In the listing beneath this line, copy exactly the lines starting with the one containing "ATOM 243 C C" and going on through the one containing "ATOM 269 O O".

→ **DATA SUPPLIED**:
● ● ● ●

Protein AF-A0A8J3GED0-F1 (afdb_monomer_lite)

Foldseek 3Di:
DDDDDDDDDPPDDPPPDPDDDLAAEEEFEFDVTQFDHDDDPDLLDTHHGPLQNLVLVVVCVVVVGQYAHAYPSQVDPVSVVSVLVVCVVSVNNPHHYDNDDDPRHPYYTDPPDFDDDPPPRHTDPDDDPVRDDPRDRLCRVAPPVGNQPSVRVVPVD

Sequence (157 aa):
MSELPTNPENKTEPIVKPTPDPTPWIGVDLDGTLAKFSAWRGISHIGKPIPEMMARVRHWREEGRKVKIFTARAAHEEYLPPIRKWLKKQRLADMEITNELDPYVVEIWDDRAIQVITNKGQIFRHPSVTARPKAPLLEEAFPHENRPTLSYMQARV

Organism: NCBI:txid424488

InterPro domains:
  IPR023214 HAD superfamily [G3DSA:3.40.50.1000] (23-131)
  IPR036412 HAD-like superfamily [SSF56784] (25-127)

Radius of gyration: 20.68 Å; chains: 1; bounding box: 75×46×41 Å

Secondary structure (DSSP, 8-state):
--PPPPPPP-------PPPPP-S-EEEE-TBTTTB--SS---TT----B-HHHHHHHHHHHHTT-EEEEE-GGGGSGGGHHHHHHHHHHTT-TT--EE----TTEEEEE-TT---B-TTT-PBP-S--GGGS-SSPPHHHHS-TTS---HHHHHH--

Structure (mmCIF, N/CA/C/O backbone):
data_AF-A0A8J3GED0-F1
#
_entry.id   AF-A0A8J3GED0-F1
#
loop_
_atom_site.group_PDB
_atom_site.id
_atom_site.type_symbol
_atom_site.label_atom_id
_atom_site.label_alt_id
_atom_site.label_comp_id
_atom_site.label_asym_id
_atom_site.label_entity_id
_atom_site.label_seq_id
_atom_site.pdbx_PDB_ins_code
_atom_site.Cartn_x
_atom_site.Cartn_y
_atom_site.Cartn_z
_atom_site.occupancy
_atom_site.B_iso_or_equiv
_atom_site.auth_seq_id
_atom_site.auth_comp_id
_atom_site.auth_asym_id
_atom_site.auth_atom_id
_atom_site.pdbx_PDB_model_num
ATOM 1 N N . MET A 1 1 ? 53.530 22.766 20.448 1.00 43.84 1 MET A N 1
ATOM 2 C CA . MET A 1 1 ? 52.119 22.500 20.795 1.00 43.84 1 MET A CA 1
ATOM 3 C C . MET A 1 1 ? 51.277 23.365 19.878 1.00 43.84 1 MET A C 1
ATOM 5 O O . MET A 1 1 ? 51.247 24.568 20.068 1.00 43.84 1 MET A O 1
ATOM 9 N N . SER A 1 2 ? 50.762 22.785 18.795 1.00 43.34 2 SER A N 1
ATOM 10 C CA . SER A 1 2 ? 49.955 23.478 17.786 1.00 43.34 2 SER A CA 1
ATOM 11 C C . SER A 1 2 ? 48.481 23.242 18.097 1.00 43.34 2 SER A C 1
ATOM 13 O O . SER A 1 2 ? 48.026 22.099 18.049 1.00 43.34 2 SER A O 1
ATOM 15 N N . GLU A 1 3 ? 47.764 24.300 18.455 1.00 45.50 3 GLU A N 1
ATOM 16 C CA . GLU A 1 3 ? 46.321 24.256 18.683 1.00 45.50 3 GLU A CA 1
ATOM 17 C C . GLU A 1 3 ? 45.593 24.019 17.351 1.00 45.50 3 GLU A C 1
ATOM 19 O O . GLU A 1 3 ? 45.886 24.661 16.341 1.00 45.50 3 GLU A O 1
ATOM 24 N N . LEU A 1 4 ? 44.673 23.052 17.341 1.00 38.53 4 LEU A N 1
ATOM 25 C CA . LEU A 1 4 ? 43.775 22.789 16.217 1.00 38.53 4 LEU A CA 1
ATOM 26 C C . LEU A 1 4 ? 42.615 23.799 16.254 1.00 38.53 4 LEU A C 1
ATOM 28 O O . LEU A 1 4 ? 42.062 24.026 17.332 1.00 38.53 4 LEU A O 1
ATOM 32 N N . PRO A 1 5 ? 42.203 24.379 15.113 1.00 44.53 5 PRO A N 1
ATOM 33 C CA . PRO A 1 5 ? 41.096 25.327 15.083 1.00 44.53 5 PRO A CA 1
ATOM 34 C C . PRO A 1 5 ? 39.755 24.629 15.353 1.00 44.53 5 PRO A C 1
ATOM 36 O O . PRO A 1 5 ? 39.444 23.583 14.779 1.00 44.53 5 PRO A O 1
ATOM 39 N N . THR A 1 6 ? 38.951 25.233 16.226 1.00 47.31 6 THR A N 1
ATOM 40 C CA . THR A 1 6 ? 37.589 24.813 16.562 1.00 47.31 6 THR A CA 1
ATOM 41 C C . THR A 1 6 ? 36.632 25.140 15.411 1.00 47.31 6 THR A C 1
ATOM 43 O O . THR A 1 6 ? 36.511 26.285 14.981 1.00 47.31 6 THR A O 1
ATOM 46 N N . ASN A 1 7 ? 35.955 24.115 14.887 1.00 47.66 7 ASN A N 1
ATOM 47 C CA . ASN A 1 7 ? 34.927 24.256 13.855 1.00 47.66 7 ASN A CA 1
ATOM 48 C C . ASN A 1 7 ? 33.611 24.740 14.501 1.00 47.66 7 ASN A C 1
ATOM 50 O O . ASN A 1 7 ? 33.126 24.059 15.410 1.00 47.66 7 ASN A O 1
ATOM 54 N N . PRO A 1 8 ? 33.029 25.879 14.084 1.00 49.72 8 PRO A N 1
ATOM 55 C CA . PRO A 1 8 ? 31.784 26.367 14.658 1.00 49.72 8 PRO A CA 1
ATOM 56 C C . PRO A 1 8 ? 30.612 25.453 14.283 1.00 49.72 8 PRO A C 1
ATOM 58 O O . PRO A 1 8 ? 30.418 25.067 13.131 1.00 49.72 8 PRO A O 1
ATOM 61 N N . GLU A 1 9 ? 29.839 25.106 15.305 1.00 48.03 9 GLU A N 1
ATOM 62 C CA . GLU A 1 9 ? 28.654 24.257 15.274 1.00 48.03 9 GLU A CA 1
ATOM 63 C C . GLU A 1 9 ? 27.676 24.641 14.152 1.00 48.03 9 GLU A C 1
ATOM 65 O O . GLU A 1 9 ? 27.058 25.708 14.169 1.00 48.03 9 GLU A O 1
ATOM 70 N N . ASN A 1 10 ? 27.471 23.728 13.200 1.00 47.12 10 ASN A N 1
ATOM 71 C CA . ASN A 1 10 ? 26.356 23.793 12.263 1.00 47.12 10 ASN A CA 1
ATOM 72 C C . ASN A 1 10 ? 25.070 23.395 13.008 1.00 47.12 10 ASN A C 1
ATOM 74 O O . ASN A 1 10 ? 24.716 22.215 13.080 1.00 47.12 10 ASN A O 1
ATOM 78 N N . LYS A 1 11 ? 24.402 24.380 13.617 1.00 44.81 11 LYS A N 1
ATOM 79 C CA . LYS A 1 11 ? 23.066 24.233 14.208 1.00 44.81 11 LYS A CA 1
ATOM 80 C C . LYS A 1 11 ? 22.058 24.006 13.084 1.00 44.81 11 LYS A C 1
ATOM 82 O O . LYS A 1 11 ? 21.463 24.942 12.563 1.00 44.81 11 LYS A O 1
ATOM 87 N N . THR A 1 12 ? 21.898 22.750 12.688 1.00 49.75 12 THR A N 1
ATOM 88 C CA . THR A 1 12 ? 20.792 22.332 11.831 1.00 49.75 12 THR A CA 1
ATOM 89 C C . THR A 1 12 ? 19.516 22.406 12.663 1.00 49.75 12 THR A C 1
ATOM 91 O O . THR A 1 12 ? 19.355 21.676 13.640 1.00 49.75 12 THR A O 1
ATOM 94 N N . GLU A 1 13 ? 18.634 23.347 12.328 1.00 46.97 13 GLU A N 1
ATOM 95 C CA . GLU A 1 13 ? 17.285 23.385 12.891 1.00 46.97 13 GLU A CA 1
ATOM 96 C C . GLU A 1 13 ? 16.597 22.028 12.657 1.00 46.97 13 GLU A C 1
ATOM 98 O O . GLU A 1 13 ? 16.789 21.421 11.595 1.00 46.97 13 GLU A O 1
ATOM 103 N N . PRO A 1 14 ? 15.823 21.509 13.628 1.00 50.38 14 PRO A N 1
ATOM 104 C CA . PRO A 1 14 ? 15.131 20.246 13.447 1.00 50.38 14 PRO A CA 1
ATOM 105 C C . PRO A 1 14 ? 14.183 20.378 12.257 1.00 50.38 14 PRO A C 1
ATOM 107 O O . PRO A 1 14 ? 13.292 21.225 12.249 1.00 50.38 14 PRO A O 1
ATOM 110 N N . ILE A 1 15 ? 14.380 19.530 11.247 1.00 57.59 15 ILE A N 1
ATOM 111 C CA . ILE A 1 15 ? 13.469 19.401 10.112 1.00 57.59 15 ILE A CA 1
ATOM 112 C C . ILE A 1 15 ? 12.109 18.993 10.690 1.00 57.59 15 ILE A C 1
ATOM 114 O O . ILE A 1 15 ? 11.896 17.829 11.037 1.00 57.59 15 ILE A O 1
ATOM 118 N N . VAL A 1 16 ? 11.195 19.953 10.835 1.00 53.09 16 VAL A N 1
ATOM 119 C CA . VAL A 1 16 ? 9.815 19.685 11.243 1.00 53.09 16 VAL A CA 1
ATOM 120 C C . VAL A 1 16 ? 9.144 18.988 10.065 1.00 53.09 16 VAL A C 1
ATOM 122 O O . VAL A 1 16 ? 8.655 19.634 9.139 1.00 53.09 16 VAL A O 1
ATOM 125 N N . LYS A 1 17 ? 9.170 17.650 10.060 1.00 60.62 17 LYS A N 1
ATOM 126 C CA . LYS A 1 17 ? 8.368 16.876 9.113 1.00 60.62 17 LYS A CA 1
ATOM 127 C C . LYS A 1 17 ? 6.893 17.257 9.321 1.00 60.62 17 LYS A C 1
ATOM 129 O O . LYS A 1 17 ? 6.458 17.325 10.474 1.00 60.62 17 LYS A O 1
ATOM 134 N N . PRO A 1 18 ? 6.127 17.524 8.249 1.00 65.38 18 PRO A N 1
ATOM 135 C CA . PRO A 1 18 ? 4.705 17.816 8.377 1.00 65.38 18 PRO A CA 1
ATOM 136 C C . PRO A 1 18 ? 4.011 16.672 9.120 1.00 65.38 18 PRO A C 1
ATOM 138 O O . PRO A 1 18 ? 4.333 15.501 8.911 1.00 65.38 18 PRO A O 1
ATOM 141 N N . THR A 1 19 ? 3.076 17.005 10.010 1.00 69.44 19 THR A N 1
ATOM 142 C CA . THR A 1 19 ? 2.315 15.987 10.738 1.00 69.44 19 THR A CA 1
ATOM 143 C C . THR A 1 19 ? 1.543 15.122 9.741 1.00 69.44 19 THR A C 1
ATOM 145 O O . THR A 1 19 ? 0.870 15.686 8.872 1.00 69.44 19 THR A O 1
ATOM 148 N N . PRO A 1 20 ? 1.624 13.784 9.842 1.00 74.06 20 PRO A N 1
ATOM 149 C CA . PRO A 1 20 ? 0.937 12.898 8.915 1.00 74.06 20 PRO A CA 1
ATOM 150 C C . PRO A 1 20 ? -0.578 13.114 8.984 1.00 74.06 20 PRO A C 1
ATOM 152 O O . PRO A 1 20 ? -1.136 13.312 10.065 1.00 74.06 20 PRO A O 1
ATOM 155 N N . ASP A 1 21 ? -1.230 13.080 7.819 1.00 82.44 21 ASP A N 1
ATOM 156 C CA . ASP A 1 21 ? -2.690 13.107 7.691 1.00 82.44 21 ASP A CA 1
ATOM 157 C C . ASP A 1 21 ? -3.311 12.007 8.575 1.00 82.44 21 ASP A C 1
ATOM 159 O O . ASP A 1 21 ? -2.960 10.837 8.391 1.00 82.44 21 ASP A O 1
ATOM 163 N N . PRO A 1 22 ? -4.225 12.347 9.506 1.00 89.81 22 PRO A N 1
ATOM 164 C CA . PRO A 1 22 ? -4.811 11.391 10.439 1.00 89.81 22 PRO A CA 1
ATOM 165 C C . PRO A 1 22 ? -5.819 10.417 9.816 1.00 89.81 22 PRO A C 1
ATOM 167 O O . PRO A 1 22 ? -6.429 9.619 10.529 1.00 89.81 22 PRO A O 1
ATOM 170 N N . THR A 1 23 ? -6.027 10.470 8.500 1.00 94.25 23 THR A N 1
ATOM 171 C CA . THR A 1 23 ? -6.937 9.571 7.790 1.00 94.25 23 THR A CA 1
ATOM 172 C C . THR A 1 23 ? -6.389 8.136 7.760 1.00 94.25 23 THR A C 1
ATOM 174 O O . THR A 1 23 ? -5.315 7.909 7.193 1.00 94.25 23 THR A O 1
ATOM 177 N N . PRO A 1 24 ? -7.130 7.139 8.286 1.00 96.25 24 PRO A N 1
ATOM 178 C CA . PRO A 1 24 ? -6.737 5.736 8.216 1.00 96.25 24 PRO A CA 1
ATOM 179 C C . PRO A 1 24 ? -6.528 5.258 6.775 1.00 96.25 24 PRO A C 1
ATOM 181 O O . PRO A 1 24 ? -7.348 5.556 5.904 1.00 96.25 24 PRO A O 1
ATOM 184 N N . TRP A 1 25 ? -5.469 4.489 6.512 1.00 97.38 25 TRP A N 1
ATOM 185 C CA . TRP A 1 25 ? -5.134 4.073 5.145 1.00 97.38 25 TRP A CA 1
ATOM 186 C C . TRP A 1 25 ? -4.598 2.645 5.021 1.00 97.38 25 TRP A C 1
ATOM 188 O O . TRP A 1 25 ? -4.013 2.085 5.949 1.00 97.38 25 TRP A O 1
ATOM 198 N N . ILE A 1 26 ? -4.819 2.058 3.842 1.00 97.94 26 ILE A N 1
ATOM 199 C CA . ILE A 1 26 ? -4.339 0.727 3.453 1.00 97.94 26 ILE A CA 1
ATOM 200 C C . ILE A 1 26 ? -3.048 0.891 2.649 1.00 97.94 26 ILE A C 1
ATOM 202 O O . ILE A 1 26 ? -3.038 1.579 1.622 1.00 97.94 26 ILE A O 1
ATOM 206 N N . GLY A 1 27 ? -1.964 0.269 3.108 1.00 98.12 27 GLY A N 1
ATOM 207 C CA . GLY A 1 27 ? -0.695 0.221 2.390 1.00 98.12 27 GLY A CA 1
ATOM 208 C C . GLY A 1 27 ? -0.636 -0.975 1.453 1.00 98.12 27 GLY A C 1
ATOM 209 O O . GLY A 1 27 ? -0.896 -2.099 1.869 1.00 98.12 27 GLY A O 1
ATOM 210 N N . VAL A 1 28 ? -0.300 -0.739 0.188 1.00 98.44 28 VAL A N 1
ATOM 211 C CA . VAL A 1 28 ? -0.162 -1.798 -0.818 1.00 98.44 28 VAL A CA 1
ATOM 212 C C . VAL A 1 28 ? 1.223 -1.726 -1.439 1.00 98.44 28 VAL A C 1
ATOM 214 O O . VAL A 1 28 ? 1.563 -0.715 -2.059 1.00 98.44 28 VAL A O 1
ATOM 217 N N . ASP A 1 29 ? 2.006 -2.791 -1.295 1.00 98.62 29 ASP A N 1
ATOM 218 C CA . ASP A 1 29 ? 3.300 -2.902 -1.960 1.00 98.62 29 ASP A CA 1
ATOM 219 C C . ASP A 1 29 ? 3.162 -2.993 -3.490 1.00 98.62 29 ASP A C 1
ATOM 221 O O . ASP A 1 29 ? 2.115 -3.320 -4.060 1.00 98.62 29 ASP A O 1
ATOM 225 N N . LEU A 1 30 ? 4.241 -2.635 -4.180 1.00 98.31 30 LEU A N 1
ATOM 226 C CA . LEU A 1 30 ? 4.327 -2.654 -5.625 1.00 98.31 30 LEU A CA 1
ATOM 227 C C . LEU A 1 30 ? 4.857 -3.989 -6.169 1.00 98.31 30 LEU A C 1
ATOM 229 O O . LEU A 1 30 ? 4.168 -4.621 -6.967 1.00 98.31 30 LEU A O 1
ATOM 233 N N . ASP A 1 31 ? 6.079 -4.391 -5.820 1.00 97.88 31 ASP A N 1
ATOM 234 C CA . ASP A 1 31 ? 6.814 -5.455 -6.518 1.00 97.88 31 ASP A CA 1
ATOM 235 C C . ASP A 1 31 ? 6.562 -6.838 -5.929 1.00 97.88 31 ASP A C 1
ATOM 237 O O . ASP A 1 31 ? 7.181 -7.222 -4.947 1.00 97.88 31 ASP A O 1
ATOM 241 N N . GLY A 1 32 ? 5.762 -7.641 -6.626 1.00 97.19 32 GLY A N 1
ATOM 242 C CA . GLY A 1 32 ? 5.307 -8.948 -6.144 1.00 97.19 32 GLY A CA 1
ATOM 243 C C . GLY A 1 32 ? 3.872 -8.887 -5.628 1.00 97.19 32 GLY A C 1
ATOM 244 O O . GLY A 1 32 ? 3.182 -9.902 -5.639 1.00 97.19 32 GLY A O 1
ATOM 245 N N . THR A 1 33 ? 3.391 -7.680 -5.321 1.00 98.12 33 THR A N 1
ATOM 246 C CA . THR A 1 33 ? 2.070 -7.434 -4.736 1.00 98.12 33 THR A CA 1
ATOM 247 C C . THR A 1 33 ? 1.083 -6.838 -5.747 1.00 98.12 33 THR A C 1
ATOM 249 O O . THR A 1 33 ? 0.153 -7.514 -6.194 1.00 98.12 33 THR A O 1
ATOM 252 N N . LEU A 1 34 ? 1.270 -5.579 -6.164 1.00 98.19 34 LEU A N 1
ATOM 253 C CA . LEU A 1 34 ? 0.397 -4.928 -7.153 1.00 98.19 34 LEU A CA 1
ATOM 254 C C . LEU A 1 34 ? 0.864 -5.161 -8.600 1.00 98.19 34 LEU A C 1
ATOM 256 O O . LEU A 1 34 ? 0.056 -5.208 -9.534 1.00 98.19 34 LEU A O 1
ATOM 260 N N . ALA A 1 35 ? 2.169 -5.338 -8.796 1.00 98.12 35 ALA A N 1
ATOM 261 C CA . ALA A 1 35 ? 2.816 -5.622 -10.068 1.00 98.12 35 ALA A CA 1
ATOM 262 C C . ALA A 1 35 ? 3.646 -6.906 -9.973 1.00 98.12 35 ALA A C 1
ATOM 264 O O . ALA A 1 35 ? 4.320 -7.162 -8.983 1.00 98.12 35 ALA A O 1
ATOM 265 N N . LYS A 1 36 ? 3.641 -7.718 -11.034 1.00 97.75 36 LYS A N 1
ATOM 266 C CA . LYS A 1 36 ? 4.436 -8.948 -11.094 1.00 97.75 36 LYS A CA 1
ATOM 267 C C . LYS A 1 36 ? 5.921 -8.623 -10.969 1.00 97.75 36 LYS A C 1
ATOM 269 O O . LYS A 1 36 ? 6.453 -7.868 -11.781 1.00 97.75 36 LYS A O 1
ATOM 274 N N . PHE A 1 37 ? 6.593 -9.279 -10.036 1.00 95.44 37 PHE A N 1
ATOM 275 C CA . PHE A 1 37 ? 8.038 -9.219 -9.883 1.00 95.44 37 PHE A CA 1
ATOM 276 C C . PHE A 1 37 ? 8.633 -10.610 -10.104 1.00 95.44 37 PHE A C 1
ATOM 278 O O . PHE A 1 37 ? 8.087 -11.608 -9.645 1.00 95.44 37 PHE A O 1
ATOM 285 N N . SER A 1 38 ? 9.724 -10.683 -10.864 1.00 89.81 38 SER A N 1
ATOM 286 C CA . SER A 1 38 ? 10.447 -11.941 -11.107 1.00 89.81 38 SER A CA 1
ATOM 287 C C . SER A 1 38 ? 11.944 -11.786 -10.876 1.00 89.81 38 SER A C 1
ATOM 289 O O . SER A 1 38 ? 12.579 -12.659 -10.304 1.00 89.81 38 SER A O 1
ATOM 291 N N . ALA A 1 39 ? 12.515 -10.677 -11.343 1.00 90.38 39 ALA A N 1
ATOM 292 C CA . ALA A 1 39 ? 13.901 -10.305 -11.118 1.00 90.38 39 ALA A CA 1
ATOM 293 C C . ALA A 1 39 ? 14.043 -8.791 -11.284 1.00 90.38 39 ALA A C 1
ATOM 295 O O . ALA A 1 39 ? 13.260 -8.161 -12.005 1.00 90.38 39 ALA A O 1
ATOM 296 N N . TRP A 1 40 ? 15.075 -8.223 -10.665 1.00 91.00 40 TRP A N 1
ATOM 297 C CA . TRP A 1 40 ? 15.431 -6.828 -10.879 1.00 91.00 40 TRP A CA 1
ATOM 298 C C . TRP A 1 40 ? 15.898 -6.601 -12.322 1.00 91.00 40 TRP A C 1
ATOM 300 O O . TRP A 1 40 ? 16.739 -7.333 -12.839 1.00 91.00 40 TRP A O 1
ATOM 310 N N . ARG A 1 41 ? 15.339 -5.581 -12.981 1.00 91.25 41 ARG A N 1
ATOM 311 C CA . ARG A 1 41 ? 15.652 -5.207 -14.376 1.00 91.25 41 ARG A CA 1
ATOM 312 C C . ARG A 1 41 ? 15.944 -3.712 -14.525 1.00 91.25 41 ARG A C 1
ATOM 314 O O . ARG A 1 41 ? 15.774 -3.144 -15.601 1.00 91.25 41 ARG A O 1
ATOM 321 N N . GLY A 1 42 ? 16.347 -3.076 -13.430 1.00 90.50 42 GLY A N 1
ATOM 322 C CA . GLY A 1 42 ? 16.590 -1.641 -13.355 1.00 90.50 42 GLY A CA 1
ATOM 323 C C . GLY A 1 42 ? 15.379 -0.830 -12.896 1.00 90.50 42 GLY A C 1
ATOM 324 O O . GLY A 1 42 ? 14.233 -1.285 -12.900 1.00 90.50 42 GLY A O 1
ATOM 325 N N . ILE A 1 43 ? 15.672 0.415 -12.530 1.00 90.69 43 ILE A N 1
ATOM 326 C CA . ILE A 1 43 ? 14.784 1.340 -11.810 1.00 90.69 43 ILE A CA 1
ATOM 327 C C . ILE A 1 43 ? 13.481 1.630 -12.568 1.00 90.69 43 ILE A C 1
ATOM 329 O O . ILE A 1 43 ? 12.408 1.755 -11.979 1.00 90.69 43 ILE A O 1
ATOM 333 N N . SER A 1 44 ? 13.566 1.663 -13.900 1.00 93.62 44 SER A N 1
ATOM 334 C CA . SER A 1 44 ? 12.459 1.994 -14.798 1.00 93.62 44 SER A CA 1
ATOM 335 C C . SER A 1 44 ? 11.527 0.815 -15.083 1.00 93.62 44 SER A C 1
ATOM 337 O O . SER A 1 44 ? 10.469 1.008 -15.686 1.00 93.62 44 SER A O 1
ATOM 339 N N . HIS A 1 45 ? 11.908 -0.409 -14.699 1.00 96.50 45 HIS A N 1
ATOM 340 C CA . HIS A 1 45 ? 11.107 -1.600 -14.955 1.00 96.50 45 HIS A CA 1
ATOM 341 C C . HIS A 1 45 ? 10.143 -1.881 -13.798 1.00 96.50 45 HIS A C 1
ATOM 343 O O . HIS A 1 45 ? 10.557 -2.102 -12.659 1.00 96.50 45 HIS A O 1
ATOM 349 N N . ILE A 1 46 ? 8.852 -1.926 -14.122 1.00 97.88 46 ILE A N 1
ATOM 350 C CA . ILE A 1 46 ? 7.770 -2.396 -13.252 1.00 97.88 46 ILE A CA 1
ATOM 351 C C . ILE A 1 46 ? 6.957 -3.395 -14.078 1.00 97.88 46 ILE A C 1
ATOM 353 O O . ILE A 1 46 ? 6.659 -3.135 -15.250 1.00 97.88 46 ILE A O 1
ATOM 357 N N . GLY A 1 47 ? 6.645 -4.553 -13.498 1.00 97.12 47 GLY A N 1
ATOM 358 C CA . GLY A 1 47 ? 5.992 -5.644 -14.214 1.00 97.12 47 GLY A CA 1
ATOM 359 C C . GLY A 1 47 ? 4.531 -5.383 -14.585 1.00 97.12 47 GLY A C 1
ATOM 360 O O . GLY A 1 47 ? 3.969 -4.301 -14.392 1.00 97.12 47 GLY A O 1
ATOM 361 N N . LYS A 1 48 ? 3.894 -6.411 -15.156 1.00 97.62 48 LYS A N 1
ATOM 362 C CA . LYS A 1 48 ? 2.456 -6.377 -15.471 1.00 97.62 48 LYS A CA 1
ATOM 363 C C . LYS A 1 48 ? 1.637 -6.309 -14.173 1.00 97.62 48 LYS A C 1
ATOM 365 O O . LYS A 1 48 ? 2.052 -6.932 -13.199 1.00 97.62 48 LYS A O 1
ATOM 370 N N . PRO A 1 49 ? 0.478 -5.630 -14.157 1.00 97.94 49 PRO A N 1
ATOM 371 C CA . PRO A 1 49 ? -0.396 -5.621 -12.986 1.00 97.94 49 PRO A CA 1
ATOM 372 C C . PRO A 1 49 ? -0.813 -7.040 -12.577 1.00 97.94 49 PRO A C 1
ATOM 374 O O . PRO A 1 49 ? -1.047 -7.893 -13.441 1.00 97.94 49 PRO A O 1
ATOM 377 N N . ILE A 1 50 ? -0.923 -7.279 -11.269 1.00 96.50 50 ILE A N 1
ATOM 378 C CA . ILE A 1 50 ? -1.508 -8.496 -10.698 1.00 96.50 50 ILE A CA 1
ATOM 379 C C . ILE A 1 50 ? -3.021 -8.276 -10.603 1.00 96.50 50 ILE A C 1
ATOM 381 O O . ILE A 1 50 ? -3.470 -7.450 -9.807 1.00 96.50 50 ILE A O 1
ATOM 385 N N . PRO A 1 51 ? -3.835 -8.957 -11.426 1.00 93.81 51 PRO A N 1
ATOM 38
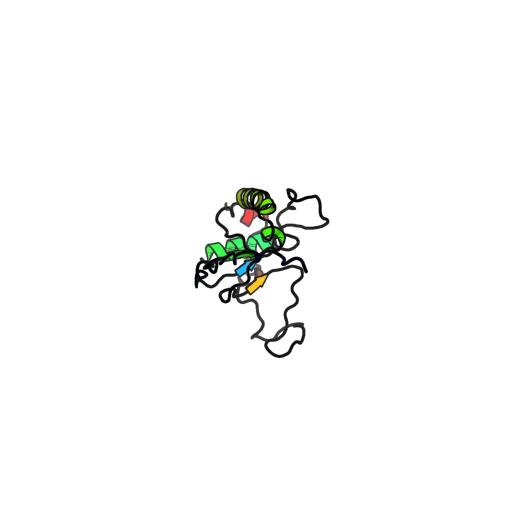6 C CA . PRO A 1 51 ? -5.203 -8.500 -11.643 1.00 93.81 51 PRO A CA 1
ATOM 387 C C . PRO A 1 51 ? -6.119 -8.582 -10.420 1.00 93.81 51 PRO A C 1
ATOM 389 O O . PRO A 1 51 ? -6.943 -7.693 -10.231 1.00 93.81 51 PRO A O 1
ATOM 392 N N . GLU A 1 52 ? -5.953 -9.590 -9.565 1.00 91.88 52 GLU A N 1
ATOM 393 C CA . GLU A 1 52 ? -6.746 -9.694 -8.337 1.00 91.88 52 GLU A CA 1
ATOM 394 C C . GLU A 1 52 ? -6.406 -8.592 -7.327 1.00 91.88 52 GLU A C 1
ATOM 396 O O . GLU A 1 52 ? -7.292 -8.074 -6.653 1.00 91.88 52 GLU A O 1
ATOM 401 N N . MET A 1 53 ? -5.136 -8.190 -7.231 1.00 95.25 53 MET A N 1
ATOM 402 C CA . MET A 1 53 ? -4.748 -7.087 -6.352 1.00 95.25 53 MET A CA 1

● ● ● ●

→ **WRITTEN SOLUTION**:
ATOM 243 C C . GLY A 1 32 ? 3.872 -8.887 -5.628 1.00 97.19 32 GLY A C 1
ATOM 244 O O . GLY A 1 32 ? 3.182 -9.902 -5.639 1.00 97.19 32 GLY A O 1
ATOM 245 N N . THR A 1 33 ? 3.391 -7.680 -5.321 1.00 98.12 33 THR A N 1
ATOM 246 C CA . THR A 1 33 ? 2.070 -7.434 -4.736 1.00 98.12 33 THR A CA 1
ATOM 247 C C . THR A 1 33 ? 1.083 -6.838 -5.747 1.00 98.12 33 THR A C 1
ATOM 249 O O . THR A 1 33 ? 0.153 -7.514 -6.194 1.00 98.12 33 THR A O 1
ATOM 252 N N . LEU A 1 34 ? 1.270 -5.579 -6.164 1.00 98.19 34 LEU A N 1
ATOM 253 C CA . LEU A 1 34 ? 0.397 -4.928 -7.153 1.00 98.19 34 LEU A CA 1
ATOM 254 C C . LEU A 1 34 ? 0.864 -5.161 -8.600 1.00 98.19 34 LEU A C 1
ATOM 256 O O . LEU A 1 34 ? 0.056 -5.208 -9.534 1.00 98.19 34 LEU A O 1
ATOM 260 N N . ALA A 1 35 ? 2.169 -5.338 -8.796 1.00 98.12 35 ALA A N 1
ATOM 261 C CA . ALA A 1 35 ? 2.816 -5.622 -10.068 1.00 98.12 35 ALA A CA 1
ATOM 262 C C . ALA A 1 35 ? 3.646 -6.906 -9.973 1.00 98.12 35 ALA A C 1
ATOM 264 O O . ALA A 1 35 ? 4.320 -7.162 -8.983 1.00 98.12 35 ALA A O 1
ATOM 265 N N . LYS A 1 36 ? 3.641 -7.718 -11.034 1.00 97.75 36 LYS A N 1
ATOM 266 C CA . LYS A 1 36 ? 4.436 -8.948 -11.094 1.00 97.75 36 LYS A CA 1
ATOM 267 C C . LYS A 1 36 ? 5.921 -8.623 -10.969 1.00 97.75 36 LYS A C 1
ATOM 269 O O . LYS A 1 36 ? 6.453 -7.868 -11.781 1.00 97.75 36 LYS A O 1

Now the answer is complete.